Ferric oxide (Fe2O3) was synthesized at different temperatures (TS) between 300 and 500°C by spray pyrolysis technique. Surface of annealed Fe2O3 nanostructure was characterized by field emission scanning electron microscopic (FESEM). Annealed Fe2O3 nanostructure has showed rhombohedral hexagonal structure with the preferred orientation along (104) plane in X-ray diffraction patterns (XRD). Crystallite size was increased from 43 to 63nm with increasing of TS between 300 and 500°C. The maximum transmittance was found to be 72% for Fe2O3 nanostructure at TS=300°C. The energy gap for direct band transitions was measured to be 2.05–2.09eV. Refractive index of Fe2O3 nanostructure in the visible region was found in the range of 2.37–2.62. Fe2O3 nanostructure has showed n-type electrical conductivity and electrical resistivity was found in the range of 1.02×103–6.23×103Ωm.

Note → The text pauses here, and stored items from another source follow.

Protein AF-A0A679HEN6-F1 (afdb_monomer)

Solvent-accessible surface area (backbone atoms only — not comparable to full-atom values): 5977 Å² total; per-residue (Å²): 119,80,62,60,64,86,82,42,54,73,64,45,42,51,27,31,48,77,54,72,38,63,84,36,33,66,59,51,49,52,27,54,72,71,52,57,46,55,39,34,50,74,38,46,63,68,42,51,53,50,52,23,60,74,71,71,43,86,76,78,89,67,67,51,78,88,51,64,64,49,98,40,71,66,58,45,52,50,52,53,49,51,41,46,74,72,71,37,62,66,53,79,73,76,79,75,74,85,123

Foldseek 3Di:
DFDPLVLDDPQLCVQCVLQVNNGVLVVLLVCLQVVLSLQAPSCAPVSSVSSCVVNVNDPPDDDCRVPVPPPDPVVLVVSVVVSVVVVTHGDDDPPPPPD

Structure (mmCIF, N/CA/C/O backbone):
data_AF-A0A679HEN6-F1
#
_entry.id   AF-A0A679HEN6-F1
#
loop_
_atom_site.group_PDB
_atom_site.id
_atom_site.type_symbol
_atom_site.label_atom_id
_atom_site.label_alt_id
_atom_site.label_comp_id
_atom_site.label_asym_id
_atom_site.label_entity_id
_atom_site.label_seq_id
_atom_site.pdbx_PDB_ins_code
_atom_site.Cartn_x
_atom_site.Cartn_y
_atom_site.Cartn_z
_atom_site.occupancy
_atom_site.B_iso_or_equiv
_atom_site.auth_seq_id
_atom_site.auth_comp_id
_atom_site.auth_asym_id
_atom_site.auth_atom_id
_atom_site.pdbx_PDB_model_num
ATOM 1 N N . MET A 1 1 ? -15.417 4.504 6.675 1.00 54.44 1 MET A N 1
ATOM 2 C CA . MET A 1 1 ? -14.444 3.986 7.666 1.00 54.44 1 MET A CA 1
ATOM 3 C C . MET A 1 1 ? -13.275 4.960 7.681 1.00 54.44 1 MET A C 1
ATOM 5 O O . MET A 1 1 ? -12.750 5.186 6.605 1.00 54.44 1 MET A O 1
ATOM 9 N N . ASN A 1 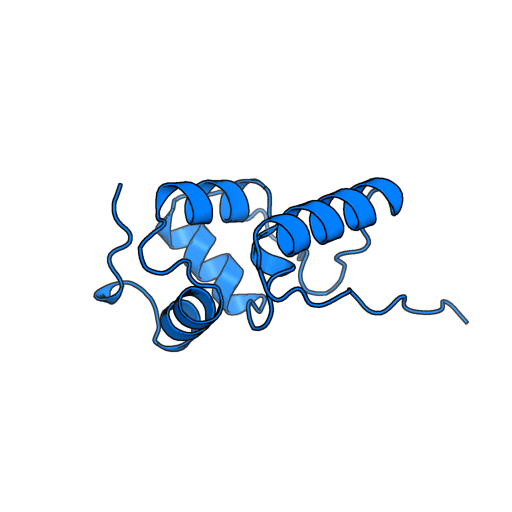2 ? -12.907 5.592 8.798 1.00 61.94 2 ASN A N 1
ATOM 10 C CA . ASN A 1 2 ? -11.701 6.438 8.863 1.00 61.94 2 ASN A CA 1
ATOM 11 C C . ASN A 1 2 ? -10.509 5.580 9.304 1.00 61.94 2 ASN A C 1
ATOM 13 O O . ASN A 1 2 ? -10.671 4.682 10.132 1.00 61.94 2 ASN A O 1
ATOM 17 N N . ILE A 1 3 ? -9.326 5.815 8.732 1.00 68.56 3 ILE A N 1
ATOM 18 C CA 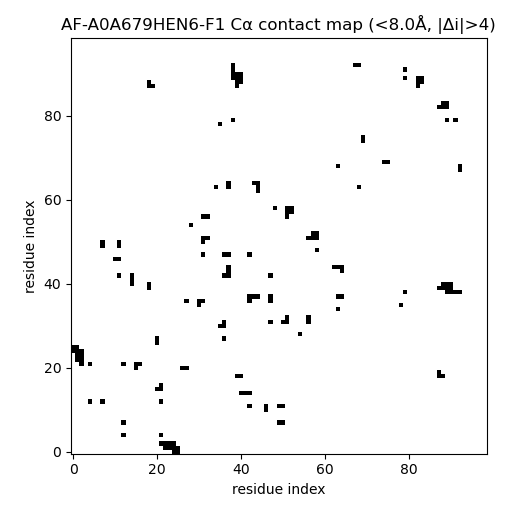. ILE A 1 3 ? -8.099 5.206 9.254 1.00 68.56 3 ILE A CA 1
ATOM 19 C C . ILE A 1 3 ? -7.842 5.855 10.604 1.00 68.56 3 ILE A C 1
ATOM 21 O O . ILE A 1 3 ? -7.756 7.075 10.688 1.00 68.56 3 ILE A O 1
ATOM 25 N N . ASP A 1 4 ? -7.718 5.040 11.642 1.00 77.69 4 ASP A N 1
ATOM 26 C CA . ASP A 1 4 ? -7.218 5.474 12.931 1.00 77.69 4 ASP A CA 1
ATOM 27 C C . ASP A 1 4 ? -5.686 5.361 12.895 1.00 77.69 4 ASP A C 1
ATOM 29 O O . ASP A 1 4 ? -5.142 4.252 12.993 1.00 77.69 4 ASP A O 1
ATOM 33 N N . PRO A 1 5 ? -4.956 6.479 12.723 1.00 67.00 5 PRO A N 1
ATOM 34 C CA . PRO A 1 5 ? -3.507 6.443 12.621 1.00 67.00 5 PRO A CA 1
ATOM 35 C C . PRO A 1 5 ? -2.856 5.910 13.903 1.00 67.00 5 PRO A C 1
ATOM 37 O O . PRO A 1 5 ? -1.725 5.427 13.821 1.00 67.00 5 PRO A O 1
ATOM 40 N N . HIS A 1 6 ? -3.534 5.946 15.059 1.00 72.69 6 HIS A N 1
ATOM 41 C CA . HIS A 1 6 ? -3.020 5.427 16.332 1.00 72.69 6 HIS A CA 1
ATOM 42 C C . HIS A 1 6 ? -2.986 3.899 16.384 1.00 72.69 6 HIS A C 1
ATOM 44 O O . HIS A 1 6 ? -2.173 3.338 17.114 1.00 72.69 6 HIS A O 1
ATOM 50 N N . LYS A 1 7 ? -3.797 3.230 15.560 1.00 83.00 7 LYS A N 1
ATOM 51 C CA . LYS A 1 7 ? -3.803 1.767 15.413 1.00 83.00 7 LYS A CA 1
ATOM 52 C C . LYS A 1 7 ? -2.781 1.252 14.397 1.00 83.00 7 LYS A C 1
ATOM 54 O O . LYS A 1 7 ? -2.596 0.043 14.287 1.00 83.00 7 LYS A O 1
ATOM 59 N N . LEU A 1 8 ? -2.121 2.156 13.671 1.00 85.38 8 LEU A N 1
ATOM 60 C CA . LEU A 1 8 ? -1.042 1.840 12.740 1.00 85.38 8 LEU A CA 1
ATOM 61 C C . LEU A 1 8 ? 0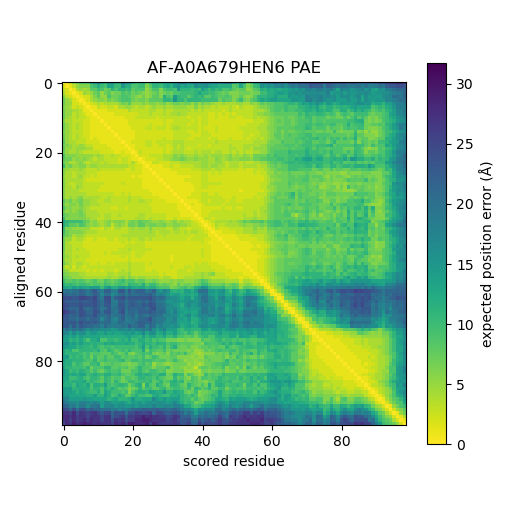.327 2.058 13.389 1.00 85.38 8 LEU A C 1
ATOM 63 O O . LEU A 1 8 ? 0.542 3.010 14.146 1.00 85.38 8 LEU A O 1
ATOM 67 N N . THR A 1 9 ? 1.291 1.219 13.022 1.00 88.38 9 THR A N 1
ATOM 68 C CA . THR A 1 9 ? 2.693 1.394 13.383 1.00 88.38 9 THR A CA 1
ATOM 69 C C . THR A 1 9 ? 3.223 2.722 12.836 1.00 88.38 9 THR A C 1
ATOM 71 O O . THR A 1 9 ? 2.791 3.183 11.771 1.00 88.38 9 THR A O 1
ATOM 74 N N . PRO A 1 10 ? 4.235 3.330 13.488 1.00 88.25 10 PRO A N 1
ATOM 75 C CA . PRO A 1 10 ? 4.865 4.550 12.985 1.00 88.25 10 PRO A CA 1
ATOM 76 C C . PRO A 1 10 ? 5.369 4.419 11.541 1.00 88.25 10 PRO A C 1
ATOM 78 O O . PRO A 1 10 ? 5.331 5.380 10.778 1.00 88.25 10 PRO A O 1
ATOM 81 N N . ARG A 1 11 ? 5.795 3.214 11.129 1.00 86.50 11 ARG A N 1
ATOM 82 C CA . ARG A 1 11 ? 6.219 2.941 9.747 1.00 86.50 11 ARG A CA 1
ATOM 83 C C . ARG A 1 11 ? 5.055 2.990 8.763 1.00 86.50 11 ARG A C 1
ATOM 85 O O . ARG A 1 11 ? 5.185 3.653 7.738 1.00 86.50 11 ARG A O 1
ATOM 92 N N . ALA A 1 12 ? 3.940 2.320 9.060 1.00 87.44 12 ALA A N 1
ATOM 93 C CA . ALA A 1 12 ? 2.755 2.348 8.205 1.00 87.44 12 ALA A CA 1
ATOM 94 C C . ALA A 1 12 ? 2.173 3.763 8.103 1.00 87.44 12 ALA A C 1
ATOM 96 O O . ALA A 1 12 ? 1.893 4.240 7.004 1.00 87.44 12 ALA A O 1
ATOM 97 N N . ARG A 1 13 ? 2.107 4.473 9.233 1.00 89.50 13 ARG A N 1
ATOM 98 C CA . ARG A 1 13 ? 1.680 5.874 9.291 1.00 89.50 13 ARG A CA 1
ATOM 99 C C . ARG A 1 13 ? 2.570 6.779 8.439 1.00 89.50 13 ARG A C 1
ATOM 101 O O . ARG A 1 13 ? 2.061 7.533 7.619 1.00 89.50 13 ARG A O 1
ATOM 108 N N . ASN A 1 14 ? 3.893 6.679 8.571 1.00 88.38 14 ASN A N 1
ATOM 109 C CA . ASN A 1 14 ? 4.820 7.498 7.786 1.00 88.38 14 ASN A CA 1
ATOM 110 C C . ASN A 1 14 ? 4.752 7.188 6.286 1.00 88.38 14 ASN A C 1
ATOM 112 O O . ASN A 1 14 ? 4.844 8.108 5.476 1.00 88.38 14 ASN A O 1
ATOM 116 N N . ALA A 1 15 ? 4.568 5.921 5.906 1.00 86.75 15 ALA A N 1
ATOM 117 C CA . ALA A 1 15 ? 4.432 5.541 4.504 1.00 86.75 15 ALA A CA 1
ATOM 118 C C . ALA A 1 15 ? 3.141 6.103 3.884 1.00 86.75 15 ALA A C 1
ATOM 120 O O . ALA A 1 15 ? 3.190 6.715 2.821 1.00 86.75 15 ALA A O 1
ATOM 121 N N . LEU A 1 16 ? 2.008 5.985 4.586 1.00 87.69 16 LEU A N 1
ATOM 122 C CA . LEU A 1 16 ? 0.740 6.578 4.154 1.00 87.69 16 LEU A CA 1
ATOM 123 C C . LEU A 1 16 ? 0.790 8.112 4.135 1.00 87.69 16 LEU A C 1
ATOM 125 O O . LEU A 1 16 ? 0.271 8.721 3.207 1.00 87.69 16 LEU A O 1
ATOM 129 N N . SER A 1 17 ? 1.436 8.740 5.121 1.00 88.00 17 SER A N 1
ATOM 130 C CA . SER A 1 17 ? 1.627 10.197 5.167 1.00 88.00 17 SER A CA 1
ATOM 131 C C . SER A 1 17 ? 2.422 10.698 3.959 1.00 88.00 17 SER A C 1
ATOM 133 O O . SER A 1 17 ? 1.967 11.588 3.247 1.00 88.00 17 SER A O 1
ATOM 135 N N . ARG A 1 18 ? 3.557 10.056 3.650 1.00 84.50 18 ARG A N 1
ATOM 136 C CA . ARG A 1 18 ? 4.376 10.381 2.468 1.00 84.50 18 ARG A CA 1
ATOM 137 C C . ARG A 1 18 ? 3.647 10.157 1.147 1.00 84.50 18 ARG A C 1
ATOM 139 O O . ARG A 1 18 ? 3.942 10.843 0.178 1.00 84.50 18 ARG A O 1
ATOM 146 N N . ALA A 1 19 ? 2.710 9.215 1.114 1.00 82.38 19 ALA A N 1
ATOM 147 C CA . ALA A 1 19 ? 1.852 8.975 -0.039 1.00 82.38 19 ALA A CA 1
ATOM 148 C C . ALA A 1 19 ? 0.620 9.903 -0.096 1.00 82.38 19 ALA A C 1
ATOM 150 O O . ALA A 1 19 ? -0.184 9.766 -1.010 1.00 82.38 19 ALA A O 1
ATOM 151 N N . GLY A 1 20 ? 0.418 10.809 0.871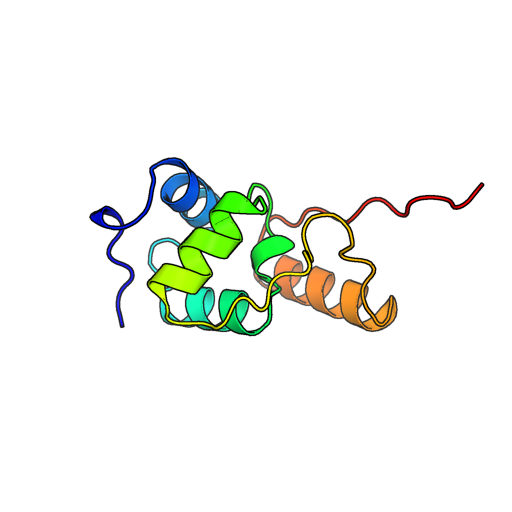 1.00 86.31 20 GLY A N 1
ATOM 152 C CA . GLY A 1 20 ? -0.772 11.669 0.928 1.00 86.31 20 GLY A CA 1
ATOM 153 C C . GLY A 1 20 ? -2.074 10.921 1.255 1.00 86.31 20 GLY A C 1
ATOM 154 O O . GLY A 1 20 ? -3.167 11.419 0.994 1.00 86.31 20 GLY A O 1
ATOM 155 N N . LEU A 1 21 ? -1.973 9.717 1.824 1.00 86.06 21 LEU A N 1
ATOM 156 C CA . LEU A 1 21 ? -3.080 8.781 2.034 1.00 86.06 21 LEU A CA 1
ATOM 157 C C . LEU A 1 21 ? -3.609 8.737 3.477 1.00 86.06 21 LEU A C 1
ATOM 159 O O . LEU A 1 21 ? -4.599 8.056 3.736 1.00 86.06 21 LEU A O 1
ATOM 163 N N . LEU A 1 22 ? -2.989 9.453 4.423 1.00 82.12 22 LEU A N 1
ATOM 164 C CA . LEU A 1 22 ? -3.327 9.363 5.855 1.00 82.12 22 LEU A CA 1
ATOM 165 C C . LEU A 1 22 ? -4.788 9.746 6.184 1.00 82.12 22 LEU A C 1
ATOM 167 O O . LEU A 1 22 ? -5.321 9.284 7.186 1.00 82.12 22 LEU A O 1
ATOM 171 N N . GLY A 1 23 ? -5.436 10.549 5.333 1.00 81.00 23 GLY A N 1
ATOM 172 C CA . GLY A 1 23 ? -6.858 10.911 5.434 1.00 81.00 23 GLY A CA 1
ATOM 173 C C . GLY A 1 23 ? -7.761 10.255 4.382 1.00 81.00 23 GLY A C 1
ATOM 174 O O . GLY A 1 23 ? -8.959 10.511 4.370 1.00 81.00 23 GLY A O 1
ATOM 175 N N . GLN A 1 24 ? -7.214 9.419 3.493 1.00 86.12 24 GLN A N 1
ATOM 176 C CA . GLN A 1 24 ? -7.939 8.831 2.360 1.00 86.12 24 GLN A CA 1
ATOM 177 C C . GLN A 1 24 ? -8.255 7.356 2.617 1.00 86.12 24 GLN A C 1
ATOM 179 O O . GLN A 1 24 ? -7.810 6.459 1.907 1.00 86.12 24 GLN A O 1
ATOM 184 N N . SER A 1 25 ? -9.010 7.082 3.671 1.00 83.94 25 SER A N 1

Formation of transparent Fe2O3 nanostructure with band gap and high refractive index suggests the suitability of Fe2O3 nanostructure in gas sensors.

Keywords:
Ferric oxide
Temperature
Structural
Optical
Full Text
1Introduction

Nowadays semiconductor metal oxide nanoparticles are attractive due to their differences in electric, dielectric, optical, bio-medical, photo-catalytic and magnetic properties respect to their same bulk counterparts [1–5]. α-Fe2O3 is very popular due to its non-toxicity, less costly, abundance, thermal and chemical stability at ambient temperature and environmentally friendly [6–9]. It is an intrinsically n-type semiconductor with rhombohedral crystal structure, high refractive index and direct band gap around 1.9 and 2.2eV [10]. Fascinating properties of α-Fe2O3 makes it suitable for various electronic and optoelectronic applications like gas-sensors, vapor sensors, microwave devices, high-density recording media, solid state lithium ion batteries, supercapacitors, water splitting for hydrogen production, solar cells and antibacterial coating [11,12]. α-Fe2O3 is synthesized by several techniques as successive ionic layer adsorption and reaction method [10], sol–gel [12] and chemical vapor deposition [13] to report the optical and structural properties of α-Fe2O3 nanostructure via aqueous solution of Fe(NO3)3·9H2O varied with TS and deposition time.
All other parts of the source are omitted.